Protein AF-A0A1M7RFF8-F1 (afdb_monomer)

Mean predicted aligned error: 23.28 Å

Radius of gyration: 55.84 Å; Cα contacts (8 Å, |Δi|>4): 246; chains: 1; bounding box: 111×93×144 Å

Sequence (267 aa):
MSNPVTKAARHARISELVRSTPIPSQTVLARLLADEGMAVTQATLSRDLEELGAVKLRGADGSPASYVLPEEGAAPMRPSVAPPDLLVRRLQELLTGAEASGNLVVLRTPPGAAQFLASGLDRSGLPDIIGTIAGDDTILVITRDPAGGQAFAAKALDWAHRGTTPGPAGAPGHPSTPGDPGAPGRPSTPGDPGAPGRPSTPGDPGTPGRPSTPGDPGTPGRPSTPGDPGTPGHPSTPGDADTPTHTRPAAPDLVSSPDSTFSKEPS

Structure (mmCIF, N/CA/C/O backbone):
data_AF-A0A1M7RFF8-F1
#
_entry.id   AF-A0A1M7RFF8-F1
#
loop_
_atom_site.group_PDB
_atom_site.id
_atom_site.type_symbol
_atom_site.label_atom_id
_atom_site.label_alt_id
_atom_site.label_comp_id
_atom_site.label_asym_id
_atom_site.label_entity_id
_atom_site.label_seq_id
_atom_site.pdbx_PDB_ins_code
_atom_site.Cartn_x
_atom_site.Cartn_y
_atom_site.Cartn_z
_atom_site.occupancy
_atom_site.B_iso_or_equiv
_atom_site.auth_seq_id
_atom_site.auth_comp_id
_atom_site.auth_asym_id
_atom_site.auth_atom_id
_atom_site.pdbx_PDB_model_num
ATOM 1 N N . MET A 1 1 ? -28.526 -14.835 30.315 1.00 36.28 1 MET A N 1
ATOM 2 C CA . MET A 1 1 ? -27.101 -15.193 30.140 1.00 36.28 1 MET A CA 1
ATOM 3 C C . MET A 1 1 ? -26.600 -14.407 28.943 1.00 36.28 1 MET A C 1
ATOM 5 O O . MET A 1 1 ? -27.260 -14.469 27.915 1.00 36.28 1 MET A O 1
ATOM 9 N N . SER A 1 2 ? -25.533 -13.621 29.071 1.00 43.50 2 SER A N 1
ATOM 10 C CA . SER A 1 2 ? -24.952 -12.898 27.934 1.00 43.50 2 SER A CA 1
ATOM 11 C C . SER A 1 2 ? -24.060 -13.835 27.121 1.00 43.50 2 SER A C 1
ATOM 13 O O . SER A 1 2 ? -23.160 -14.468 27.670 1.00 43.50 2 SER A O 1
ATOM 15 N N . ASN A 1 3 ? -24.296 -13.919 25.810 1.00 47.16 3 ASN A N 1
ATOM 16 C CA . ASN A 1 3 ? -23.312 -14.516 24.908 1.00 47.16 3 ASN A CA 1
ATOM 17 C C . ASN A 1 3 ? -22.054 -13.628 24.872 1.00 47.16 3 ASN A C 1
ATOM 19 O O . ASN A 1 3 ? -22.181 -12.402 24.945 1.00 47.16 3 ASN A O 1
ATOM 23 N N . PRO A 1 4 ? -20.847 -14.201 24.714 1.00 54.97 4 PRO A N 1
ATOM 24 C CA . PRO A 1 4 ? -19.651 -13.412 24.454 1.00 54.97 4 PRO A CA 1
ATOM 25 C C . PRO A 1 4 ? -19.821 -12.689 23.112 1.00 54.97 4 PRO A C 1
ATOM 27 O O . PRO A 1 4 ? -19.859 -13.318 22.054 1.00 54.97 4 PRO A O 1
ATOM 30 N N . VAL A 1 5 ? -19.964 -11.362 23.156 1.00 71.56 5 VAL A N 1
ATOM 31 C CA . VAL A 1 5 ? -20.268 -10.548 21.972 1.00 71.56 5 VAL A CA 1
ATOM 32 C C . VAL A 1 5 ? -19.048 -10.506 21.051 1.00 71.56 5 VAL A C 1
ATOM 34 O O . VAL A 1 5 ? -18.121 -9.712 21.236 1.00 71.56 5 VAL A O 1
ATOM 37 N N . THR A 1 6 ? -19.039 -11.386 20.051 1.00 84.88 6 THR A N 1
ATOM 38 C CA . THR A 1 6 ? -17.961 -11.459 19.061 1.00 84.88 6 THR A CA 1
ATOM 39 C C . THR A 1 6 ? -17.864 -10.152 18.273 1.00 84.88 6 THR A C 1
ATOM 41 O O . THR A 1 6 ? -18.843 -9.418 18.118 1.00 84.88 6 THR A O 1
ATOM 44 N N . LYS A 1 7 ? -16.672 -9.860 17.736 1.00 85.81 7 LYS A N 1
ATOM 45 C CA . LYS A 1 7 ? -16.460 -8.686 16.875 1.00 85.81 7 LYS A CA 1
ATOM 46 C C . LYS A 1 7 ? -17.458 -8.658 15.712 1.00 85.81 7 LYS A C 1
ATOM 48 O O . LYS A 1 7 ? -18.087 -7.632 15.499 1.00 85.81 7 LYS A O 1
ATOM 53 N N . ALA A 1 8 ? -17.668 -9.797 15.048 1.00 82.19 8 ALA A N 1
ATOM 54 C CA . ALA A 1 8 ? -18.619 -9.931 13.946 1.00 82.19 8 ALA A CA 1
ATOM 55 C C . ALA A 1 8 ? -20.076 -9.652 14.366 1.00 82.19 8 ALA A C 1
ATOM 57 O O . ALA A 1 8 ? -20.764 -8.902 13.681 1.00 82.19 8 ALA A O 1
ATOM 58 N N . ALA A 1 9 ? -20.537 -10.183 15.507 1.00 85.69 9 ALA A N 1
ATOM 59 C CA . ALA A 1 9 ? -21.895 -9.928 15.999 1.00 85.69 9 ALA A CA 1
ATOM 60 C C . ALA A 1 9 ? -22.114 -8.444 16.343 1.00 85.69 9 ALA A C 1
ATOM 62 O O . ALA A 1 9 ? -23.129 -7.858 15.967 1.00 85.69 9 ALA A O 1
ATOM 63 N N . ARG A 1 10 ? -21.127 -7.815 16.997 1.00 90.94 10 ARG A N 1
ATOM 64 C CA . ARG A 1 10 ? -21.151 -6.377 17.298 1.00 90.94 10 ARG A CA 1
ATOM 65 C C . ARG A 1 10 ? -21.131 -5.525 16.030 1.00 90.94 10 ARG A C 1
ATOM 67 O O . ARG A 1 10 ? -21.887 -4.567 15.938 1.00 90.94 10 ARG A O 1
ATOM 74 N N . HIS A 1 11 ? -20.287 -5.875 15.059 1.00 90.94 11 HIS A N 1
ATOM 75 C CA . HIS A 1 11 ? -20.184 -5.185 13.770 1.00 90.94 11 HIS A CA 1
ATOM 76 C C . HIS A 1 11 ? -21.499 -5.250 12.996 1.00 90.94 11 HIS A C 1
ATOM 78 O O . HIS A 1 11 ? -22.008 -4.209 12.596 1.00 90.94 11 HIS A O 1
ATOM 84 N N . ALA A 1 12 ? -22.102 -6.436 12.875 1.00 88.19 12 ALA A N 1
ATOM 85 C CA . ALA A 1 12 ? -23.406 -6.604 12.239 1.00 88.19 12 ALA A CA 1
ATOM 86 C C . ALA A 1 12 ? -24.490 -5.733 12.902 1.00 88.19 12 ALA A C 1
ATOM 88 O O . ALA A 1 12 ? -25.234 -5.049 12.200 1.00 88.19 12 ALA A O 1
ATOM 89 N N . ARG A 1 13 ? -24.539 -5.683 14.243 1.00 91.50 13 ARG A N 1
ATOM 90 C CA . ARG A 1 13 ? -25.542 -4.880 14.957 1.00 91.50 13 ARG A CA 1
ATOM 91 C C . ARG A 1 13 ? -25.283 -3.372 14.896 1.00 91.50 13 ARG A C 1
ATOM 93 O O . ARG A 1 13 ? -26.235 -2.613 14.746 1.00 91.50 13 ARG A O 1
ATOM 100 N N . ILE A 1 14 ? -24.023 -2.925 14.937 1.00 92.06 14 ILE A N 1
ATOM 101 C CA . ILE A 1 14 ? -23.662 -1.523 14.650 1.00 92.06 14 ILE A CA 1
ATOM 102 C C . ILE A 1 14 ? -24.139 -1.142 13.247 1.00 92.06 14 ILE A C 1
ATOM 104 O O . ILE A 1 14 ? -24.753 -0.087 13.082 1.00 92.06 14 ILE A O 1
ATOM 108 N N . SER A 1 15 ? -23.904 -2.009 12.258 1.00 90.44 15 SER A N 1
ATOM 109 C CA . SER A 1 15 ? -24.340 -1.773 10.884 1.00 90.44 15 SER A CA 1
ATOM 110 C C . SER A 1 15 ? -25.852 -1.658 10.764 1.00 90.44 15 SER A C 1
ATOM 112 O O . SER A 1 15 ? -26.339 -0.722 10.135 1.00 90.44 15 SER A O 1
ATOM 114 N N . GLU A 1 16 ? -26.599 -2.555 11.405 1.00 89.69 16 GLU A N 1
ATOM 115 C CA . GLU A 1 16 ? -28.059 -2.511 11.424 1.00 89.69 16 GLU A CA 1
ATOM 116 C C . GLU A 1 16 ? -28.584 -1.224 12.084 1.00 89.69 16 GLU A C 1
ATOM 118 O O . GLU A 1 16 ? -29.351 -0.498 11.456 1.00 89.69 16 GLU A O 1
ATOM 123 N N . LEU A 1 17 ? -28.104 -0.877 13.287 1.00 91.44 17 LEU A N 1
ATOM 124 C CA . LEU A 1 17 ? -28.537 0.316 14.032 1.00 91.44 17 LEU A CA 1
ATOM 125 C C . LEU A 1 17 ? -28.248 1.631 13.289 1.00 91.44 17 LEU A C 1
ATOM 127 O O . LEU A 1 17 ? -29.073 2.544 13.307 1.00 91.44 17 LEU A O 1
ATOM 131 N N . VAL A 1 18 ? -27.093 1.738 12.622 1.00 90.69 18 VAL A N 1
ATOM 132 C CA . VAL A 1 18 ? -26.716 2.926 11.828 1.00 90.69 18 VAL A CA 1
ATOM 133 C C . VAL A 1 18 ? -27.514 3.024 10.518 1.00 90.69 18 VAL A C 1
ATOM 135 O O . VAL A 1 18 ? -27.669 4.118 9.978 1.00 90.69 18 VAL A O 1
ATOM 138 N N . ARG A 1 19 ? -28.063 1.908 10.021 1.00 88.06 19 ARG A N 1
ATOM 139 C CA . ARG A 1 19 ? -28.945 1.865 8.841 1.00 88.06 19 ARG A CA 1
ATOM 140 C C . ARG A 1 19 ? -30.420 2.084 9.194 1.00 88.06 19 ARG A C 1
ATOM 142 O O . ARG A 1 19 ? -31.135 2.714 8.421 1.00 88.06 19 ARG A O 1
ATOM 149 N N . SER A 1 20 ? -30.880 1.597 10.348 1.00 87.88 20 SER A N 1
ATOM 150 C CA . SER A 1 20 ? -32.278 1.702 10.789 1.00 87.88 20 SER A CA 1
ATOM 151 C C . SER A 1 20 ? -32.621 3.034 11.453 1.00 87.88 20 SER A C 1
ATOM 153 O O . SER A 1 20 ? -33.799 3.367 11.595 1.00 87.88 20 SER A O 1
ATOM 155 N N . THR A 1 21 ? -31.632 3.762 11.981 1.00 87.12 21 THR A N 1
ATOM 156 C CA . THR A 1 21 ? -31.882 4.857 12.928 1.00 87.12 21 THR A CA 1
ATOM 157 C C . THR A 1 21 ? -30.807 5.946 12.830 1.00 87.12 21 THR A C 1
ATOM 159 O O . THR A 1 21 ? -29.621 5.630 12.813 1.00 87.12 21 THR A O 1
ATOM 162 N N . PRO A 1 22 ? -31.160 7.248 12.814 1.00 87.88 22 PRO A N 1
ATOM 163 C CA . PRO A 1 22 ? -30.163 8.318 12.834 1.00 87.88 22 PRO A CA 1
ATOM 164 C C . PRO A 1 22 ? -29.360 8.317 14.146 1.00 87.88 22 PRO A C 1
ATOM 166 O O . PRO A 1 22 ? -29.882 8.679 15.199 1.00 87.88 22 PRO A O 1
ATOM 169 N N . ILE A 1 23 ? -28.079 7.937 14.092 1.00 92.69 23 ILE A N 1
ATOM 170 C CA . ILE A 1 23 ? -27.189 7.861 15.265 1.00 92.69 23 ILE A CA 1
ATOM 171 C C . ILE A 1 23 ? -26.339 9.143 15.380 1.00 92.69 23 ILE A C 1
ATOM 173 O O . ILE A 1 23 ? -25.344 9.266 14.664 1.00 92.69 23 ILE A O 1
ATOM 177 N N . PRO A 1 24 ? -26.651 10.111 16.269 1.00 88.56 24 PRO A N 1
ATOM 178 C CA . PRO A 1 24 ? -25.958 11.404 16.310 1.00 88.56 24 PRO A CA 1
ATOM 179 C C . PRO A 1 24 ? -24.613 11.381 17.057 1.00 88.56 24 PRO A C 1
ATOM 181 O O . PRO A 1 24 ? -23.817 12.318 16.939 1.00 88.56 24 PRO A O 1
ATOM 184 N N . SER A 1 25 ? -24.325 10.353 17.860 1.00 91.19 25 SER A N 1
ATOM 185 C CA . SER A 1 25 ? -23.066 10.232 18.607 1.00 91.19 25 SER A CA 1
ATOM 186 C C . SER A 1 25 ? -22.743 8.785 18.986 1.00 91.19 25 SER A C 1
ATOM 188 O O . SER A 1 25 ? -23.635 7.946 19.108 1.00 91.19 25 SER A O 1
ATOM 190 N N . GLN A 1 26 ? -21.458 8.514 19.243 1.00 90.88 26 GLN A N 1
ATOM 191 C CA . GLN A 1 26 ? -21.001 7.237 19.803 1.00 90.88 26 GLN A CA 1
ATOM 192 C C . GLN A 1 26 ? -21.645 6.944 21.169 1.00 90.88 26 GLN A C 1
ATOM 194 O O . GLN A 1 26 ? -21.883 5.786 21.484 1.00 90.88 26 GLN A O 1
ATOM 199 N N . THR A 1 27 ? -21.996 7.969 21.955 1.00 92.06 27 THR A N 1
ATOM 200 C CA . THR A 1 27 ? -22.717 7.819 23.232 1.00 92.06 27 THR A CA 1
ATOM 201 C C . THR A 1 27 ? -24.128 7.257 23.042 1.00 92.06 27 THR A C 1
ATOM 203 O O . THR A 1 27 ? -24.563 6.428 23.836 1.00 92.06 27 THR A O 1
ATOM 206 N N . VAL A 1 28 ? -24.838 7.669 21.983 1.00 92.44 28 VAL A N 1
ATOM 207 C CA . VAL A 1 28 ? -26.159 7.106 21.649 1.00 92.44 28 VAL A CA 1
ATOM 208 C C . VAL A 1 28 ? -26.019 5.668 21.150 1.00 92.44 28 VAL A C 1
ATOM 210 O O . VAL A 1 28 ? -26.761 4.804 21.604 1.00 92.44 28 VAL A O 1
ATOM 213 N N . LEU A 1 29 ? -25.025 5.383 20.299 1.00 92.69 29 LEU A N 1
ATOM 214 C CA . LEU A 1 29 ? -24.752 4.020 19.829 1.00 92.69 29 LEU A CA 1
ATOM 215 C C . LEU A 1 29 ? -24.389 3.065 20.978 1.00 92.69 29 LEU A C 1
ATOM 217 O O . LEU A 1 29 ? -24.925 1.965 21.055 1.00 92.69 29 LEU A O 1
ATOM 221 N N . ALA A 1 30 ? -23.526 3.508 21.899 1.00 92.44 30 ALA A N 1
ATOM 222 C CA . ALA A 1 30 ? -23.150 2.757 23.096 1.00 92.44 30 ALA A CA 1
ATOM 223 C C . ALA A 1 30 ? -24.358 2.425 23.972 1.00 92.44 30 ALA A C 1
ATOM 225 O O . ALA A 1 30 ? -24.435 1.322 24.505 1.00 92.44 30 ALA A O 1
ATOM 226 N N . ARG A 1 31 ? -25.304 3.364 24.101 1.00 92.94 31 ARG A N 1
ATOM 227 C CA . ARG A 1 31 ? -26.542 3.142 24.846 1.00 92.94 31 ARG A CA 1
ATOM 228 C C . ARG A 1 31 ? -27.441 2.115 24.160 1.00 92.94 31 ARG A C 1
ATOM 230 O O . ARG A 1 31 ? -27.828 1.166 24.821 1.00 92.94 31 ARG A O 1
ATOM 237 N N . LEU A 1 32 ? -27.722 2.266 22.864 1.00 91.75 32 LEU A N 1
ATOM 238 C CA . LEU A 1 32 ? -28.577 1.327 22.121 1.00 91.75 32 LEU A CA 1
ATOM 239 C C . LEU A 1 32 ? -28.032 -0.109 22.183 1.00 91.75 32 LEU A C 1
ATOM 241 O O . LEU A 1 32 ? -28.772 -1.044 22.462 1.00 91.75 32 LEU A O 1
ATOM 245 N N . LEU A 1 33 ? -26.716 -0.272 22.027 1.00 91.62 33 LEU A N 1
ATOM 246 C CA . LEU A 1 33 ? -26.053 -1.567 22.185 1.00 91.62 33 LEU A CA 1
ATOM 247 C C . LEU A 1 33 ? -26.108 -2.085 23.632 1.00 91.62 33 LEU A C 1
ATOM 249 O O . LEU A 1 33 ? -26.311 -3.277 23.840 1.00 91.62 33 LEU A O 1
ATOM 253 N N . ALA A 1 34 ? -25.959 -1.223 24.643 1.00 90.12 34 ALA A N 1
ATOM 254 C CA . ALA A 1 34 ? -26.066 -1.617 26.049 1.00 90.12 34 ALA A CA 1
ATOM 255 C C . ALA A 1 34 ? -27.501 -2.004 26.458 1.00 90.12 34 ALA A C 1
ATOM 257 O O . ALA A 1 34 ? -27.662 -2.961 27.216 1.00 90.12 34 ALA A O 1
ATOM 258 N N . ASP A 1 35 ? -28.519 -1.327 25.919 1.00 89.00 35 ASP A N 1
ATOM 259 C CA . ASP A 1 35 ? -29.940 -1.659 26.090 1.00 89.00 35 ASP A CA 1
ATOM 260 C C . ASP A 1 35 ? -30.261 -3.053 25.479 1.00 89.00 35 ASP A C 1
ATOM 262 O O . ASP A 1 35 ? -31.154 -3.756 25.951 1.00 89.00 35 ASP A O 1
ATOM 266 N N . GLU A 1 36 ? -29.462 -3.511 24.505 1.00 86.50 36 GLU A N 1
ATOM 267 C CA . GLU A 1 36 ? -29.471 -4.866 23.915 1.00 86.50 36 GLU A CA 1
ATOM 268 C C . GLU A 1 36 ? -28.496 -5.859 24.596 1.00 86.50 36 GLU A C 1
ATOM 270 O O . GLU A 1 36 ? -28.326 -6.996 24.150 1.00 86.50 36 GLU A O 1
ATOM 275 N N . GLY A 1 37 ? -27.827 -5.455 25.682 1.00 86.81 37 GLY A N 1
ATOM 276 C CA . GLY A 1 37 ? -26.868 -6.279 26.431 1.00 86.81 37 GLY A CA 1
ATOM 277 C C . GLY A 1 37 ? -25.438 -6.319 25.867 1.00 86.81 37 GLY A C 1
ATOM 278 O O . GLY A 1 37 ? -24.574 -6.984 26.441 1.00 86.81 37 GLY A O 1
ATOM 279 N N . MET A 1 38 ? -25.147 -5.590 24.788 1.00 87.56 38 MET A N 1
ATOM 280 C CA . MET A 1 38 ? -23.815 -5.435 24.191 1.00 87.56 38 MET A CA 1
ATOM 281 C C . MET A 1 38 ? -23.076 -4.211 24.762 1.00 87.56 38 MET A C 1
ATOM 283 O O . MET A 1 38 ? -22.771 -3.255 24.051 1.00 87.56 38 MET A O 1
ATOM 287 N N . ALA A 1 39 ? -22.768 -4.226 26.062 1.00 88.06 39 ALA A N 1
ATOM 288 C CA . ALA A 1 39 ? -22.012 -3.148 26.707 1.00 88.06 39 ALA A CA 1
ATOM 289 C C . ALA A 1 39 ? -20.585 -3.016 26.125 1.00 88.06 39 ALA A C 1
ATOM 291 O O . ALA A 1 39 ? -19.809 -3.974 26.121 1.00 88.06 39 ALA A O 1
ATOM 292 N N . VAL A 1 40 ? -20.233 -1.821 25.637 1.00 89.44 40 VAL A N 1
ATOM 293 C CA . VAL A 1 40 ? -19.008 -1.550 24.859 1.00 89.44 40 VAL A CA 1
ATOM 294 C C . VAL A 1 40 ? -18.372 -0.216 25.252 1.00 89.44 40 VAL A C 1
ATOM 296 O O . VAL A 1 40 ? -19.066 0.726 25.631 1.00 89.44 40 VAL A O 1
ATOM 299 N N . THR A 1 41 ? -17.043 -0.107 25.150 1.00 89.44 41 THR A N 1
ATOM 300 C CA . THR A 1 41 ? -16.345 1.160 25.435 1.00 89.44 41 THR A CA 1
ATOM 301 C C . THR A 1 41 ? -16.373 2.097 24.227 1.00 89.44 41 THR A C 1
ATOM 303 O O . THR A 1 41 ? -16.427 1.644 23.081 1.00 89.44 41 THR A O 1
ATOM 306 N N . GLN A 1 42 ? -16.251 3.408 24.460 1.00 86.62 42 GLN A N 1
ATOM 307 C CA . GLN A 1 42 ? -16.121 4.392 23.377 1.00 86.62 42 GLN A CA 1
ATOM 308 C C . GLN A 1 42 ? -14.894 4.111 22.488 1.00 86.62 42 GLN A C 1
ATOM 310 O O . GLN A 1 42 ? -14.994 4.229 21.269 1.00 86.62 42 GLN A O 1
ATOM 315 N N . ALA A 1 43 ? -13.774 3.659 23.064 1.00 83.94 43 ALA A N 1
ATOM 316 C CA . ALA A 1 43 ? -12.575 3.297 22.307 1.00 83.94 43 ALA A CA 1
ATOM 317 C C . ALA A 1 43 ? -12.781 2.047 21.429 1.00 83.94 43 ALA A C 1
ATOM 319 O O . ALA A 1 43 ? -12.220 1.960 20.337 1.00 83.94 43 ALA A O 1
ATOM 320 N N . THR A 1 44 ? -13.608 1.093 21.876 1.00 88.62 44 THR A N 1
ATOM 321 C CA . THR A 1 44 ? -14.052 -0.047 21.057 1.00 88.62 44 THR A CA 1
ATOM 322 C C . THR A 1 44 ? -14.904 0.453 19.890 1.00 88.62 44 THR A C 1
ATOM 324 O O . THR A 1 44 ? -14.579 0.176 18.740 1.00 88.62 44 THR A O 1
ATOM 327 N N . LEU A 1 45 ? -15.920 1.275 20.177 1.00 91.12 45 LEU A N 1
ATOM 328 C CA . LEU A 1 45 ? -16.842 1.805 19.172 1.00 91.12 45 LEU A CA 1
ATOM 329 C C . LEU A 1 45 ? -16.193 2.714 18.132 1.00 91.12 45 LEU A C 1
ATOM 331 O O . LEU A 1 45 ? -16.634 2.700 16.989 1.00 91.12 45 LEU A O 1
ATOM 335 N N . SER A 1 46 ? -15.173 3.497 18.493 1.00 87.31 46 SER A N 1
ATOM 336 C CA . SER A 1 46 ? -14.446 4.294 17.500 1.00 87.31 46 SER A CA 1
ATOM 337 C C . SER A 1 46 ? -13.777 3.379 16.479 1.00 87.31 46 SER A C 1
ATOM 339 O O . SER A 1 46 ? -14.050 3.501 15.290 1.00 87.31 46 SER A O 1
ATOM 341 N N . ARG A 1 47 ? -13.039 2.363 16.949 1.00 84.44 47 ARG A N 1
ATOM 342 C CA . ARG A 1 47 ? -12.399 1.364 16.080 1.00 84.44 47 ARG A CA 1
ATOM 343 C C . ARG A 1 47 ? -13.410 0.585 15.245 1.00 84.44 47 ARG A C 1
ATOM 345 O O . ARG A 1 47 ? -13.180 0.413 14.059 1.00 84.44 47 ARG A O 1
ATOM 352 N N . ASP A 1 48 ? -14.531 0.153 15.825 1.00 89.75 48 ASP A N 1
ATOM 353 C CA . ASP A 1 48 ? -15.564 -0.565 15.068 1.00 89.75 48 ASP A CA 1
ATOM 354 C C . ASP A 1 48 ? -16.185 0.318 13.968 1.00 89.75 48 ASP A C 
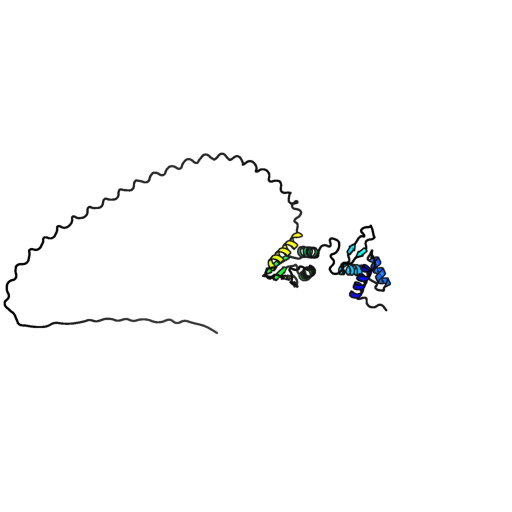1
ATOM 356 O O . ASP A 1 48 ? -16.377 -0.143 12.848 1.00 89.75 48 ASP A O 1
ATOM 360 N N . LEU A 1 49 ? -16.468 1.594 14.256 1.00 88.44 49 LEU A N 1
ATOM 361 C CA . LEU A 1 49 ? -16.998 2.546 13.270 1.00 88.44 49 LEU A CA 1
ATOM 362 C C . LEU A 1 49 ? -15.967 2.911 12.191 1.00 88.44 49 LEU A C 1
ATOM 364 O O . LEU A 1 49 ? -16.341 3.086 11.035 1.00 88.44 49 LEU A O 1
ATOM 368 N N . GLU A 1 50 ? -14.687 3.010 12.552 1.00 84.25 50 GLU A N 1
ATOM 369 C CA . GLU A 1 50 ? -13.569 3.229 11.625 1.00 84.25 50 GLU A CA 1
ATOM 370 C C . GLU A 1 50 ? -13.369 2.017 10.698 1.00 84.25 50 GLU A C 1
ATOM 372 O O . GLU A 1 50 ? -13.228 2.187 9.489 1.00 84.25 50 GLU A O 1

Task instructions >> Out of the data above, transcribe exactly and only the lines starting with the line that has "ATOM 321 C CA" and going on through the line that has "ATOM 335 N N", both included.

Output of the task >>
ATOM 321 C CA . THR A 1 44 ? -14.052 -0.047 21.057 1.00 88.62 44 THR A CA 1
ATOM 322 C C . THR A 1 44 ? -14.904 0.453 19.890 1.00 88.62 44 THR A C 1
ATOM 324 O O . THR A 1 44 ? -14.579 0.176 18.740 1.00 88.62 44 THR A O 1
ATOM 327 N N . LEU A 1 45 ? -15.920 1.275 20.177 1.00 91.12 45 LEU A N 1
ATOM 328 C CA . LEU A 1 45 ? -16.842 1.805 19.172 1.00 91.12 45 LEU A CA 1
ATOM 329 C C . LEU A 1 45 ? -16.193 2.714 18.132 1.00 91.12 45 LEU A C 1
ATOM 331 O O . LEU A 1 45 ? -16.634 2.700 16.989 1.00 91.12 45 LEU A O 1
ATOM 335 N N . SER A 1 46 ? -15.173 3.497 18.493 1.00 87.31 46 SER A N 1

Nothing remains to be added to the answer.